While the microfinance segment faced headwinds earlier this year, we are beginning to see constructive developments, aided by stronger governance framework, enhanced risk controls and accelerated digital adoption. On the regulatory front, the RBI decision to lower priority sector lending requirements for small finance bank from 75 percentage to 60 percentage is a welcome development, offering greater portfolio flexibility, improved capital allocation and enhanced diversification.

In parallel, ESAF SFB has fully implemented MFIN Guardrails 2.0, which will support the building of a stronger, more resilient loan book. As of early July, overall bank credit growth stood at 9.8 percentage, while deposit growth remained steady at 10.1 percentage. The moderation in credit growth reflects a sector-wide focus on asset quality with lenders tightening underwriting standards in response to higher delinquencies in unsecured retail segments.

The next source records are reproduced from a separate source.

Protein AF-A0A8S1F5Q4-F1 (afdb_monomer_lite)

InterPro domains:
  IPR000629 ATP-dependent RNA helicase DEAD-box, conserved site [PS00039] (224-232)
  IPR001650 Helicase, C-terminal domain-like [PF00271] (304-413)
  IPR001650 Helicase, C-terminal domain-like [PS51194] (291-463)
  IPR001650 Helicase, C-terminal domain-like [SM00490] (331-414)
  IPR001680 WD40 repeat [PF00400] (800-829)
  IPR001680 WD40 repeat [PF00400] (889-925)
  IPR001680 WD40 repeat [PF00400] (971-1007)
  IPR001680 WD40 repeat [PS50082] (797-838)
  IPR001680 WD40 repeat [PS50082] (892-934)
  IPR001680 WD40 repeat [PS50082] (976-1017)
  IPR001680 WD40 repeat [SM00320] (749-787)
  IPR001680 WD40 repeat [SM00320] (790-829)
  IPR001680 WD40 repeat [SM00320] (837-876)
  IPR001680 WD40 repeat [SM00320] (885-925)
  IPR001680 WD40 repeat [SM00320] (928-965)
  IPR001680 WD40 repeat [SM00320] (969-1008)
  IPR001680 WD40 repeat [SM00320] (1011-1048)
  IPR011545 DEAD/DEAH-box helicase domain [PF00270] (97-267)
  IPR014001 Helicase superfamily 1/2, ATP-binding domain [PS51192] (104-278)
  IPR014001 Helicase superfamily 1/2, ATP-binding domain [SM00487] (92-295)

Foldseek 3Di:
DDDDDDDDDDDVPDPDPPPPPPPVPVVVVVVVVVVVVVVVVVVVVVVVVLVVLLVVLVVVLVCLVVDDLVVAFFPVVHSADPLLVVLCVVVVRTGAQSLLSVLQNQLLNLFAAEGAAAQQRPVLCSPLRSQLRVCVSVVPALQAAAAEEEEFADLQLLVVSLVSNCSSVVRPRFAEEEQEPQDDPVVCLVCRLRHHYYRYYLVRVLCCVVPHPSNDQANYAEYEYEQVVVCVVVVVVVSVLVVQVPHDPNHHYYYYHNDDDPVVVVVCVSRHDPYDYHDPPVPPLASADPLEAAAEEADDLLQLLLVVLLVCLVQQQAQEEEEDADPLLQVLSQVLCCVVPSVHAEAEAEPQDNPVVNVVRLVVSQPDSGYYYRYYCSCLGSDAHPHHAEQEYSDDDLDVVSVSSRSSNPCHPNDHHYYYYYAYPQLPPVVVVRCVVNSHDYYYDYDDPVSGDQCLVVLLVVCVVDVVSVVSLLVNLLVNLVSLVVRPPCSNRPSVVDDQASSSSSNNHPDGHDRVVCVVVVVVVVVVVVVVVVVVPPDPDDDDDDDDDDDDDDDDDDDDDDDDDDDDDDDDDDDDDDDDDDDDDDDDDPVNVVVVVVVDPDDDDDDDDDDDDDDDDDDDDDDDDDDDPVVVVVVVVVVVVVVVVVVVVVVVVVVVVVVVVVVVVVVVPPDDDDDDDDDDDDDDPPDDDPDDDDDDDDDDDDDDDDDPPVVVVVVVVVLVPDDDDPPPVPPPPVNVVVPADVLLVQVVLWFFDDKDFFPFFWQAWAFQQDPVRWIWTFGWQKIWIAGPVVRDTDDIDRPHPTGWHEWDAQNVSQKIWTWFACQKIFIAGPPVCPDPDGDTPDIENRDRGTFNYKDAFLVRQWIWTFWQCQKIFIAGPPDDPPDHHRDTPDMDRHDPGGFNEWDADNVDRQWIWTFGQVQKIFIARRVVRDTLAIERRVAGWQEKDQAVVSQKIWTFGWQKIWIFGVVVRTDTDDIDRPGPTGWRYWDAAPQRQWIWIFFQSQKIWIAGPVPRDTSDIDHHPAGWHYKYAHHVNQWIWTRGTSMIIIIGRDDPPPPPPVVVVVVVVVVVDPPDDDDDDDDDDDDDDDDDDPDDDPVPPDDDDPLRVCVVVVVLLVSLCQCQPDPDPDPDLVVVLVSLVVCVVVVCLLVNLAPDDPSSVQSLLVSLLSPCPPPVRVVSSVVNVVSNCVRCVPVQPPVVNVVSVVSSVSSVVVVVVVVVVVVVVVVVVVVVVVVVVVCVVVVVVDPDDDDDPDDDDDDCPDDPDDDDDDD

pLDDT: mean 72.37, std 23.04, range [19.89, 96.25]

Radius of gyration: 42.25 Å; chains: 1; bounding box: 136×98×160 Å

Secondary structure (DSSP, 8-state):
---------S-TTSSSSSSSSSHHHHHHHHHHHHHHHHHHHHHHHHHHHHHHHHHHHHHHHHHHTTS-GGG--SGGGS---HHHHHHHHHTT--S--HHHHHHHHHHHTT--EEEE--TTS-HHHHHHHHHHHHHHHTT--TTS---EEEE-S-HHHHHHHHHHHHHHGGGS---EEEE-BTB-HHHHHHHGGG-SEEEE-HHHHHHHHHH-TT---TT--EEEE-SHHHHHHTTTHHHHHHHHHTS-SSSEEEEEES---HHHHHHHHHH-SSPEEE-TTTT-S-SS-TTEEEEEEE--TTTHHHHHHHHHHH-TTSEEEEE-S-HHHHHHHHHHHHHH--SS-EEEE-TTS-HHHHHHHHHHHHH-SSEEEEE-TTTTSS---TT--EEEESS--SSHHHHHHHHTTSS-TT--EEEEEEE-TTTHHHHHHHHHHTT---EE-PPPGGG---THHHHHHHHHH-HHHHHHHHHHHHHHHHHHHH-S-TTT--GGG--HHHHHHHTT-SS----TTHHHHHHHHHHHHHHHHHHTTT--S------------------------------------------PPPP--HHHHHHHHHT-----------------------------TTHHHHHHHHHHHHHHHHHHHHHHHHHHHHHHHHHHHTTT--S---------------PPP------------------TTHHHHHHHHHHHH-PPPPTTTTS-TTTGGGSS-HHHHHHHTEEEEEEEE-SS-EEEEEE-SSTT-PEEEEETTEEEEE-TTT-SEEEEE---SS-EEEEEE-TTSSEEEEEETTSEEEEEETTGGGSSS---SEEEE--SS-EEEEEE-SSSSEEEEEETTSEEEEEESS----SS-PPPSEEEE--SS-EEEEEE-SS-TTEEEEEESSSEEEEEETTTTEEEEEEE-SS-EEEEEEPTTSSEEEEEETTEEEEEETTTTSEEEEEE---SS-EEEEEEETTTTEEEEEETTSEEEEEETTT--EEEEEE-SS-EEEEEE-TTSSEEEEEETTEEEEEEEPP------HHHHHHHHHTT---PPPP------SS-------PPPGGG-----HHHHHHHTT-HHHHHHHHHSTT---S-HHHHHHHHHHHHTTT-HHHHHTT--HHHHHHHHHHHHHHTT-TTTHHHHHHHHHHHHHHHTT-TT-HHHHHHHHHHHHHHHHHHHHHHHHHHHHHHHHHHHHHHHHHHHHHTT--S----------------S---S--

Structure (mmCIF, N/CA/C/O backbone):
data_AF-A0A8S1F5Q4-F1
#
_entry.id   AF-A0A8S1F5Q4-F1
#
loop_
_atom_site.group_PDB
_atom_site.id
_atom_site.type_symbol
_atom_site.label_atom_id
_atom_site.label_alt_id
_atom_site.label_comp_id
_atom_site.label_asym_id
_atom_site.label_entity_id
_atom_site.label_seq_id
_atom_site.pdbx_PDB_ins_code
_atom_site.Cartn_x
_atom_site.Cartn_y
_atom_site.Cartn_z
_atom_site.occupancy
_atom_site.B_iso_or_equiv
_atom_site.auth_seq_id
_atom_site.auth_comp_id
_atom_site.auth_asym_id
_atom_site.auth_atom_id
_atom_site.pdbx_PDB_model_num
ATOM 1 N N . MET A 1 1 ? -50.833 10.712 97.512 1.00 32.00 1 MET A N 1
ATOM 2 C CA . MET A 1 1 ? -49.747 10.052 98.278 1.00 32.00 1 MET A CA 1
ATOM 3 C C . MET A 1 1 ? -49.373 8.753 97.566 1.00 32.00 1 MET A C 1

I am pleased to share that in the first quarter of FY '26, ESAF Small Finance Bank made meaningful progress in advancing our strategic priorities with continued focus on quality growth, prudent risk calibration and operational efficiency. Our performance demonstrates steady momentum across key business segments, even as we maintain a measured approach in our microfinance portfolio in line with evolving market conditions and our disciplined risk management framework.

As of 30th June 2025, our total business stood at INR42,507 crores compared to INR40,551 crores a year ago, reflecting a Y-o-Y growth of 4.82 percentage. Adjusting for the impact of technical write-off and NPA sales during the period, the underlying growth in total business was a robust 8.74 percentage. Our micro loan book declined from INR13,236 crores in Q1 FY '25 to INR9,095 crores in Q1 FY '26 in line with our strategy to de-risk the portfolio.

During the quarter, we executed NPA sales of INR733.4 crores comprising NPA of INR362.43crores and technical write-offs INR371 crores, resulting total concentration of INR733.34 crores. This resulted in the net P&L benefit of INR45.76 crores for the quarter, and the meaningful reduction in gross NPA INR362.43 crores.

Gold loans were the standout performer growing 16% quarter-on-quarter and more than doubling in Y-o-Y, reflecting consistent demand from our rural and semi-urban customer base. We are well on track to achieve our long-term goal of increasing the share of secured assets to 70 percentage by March 2027.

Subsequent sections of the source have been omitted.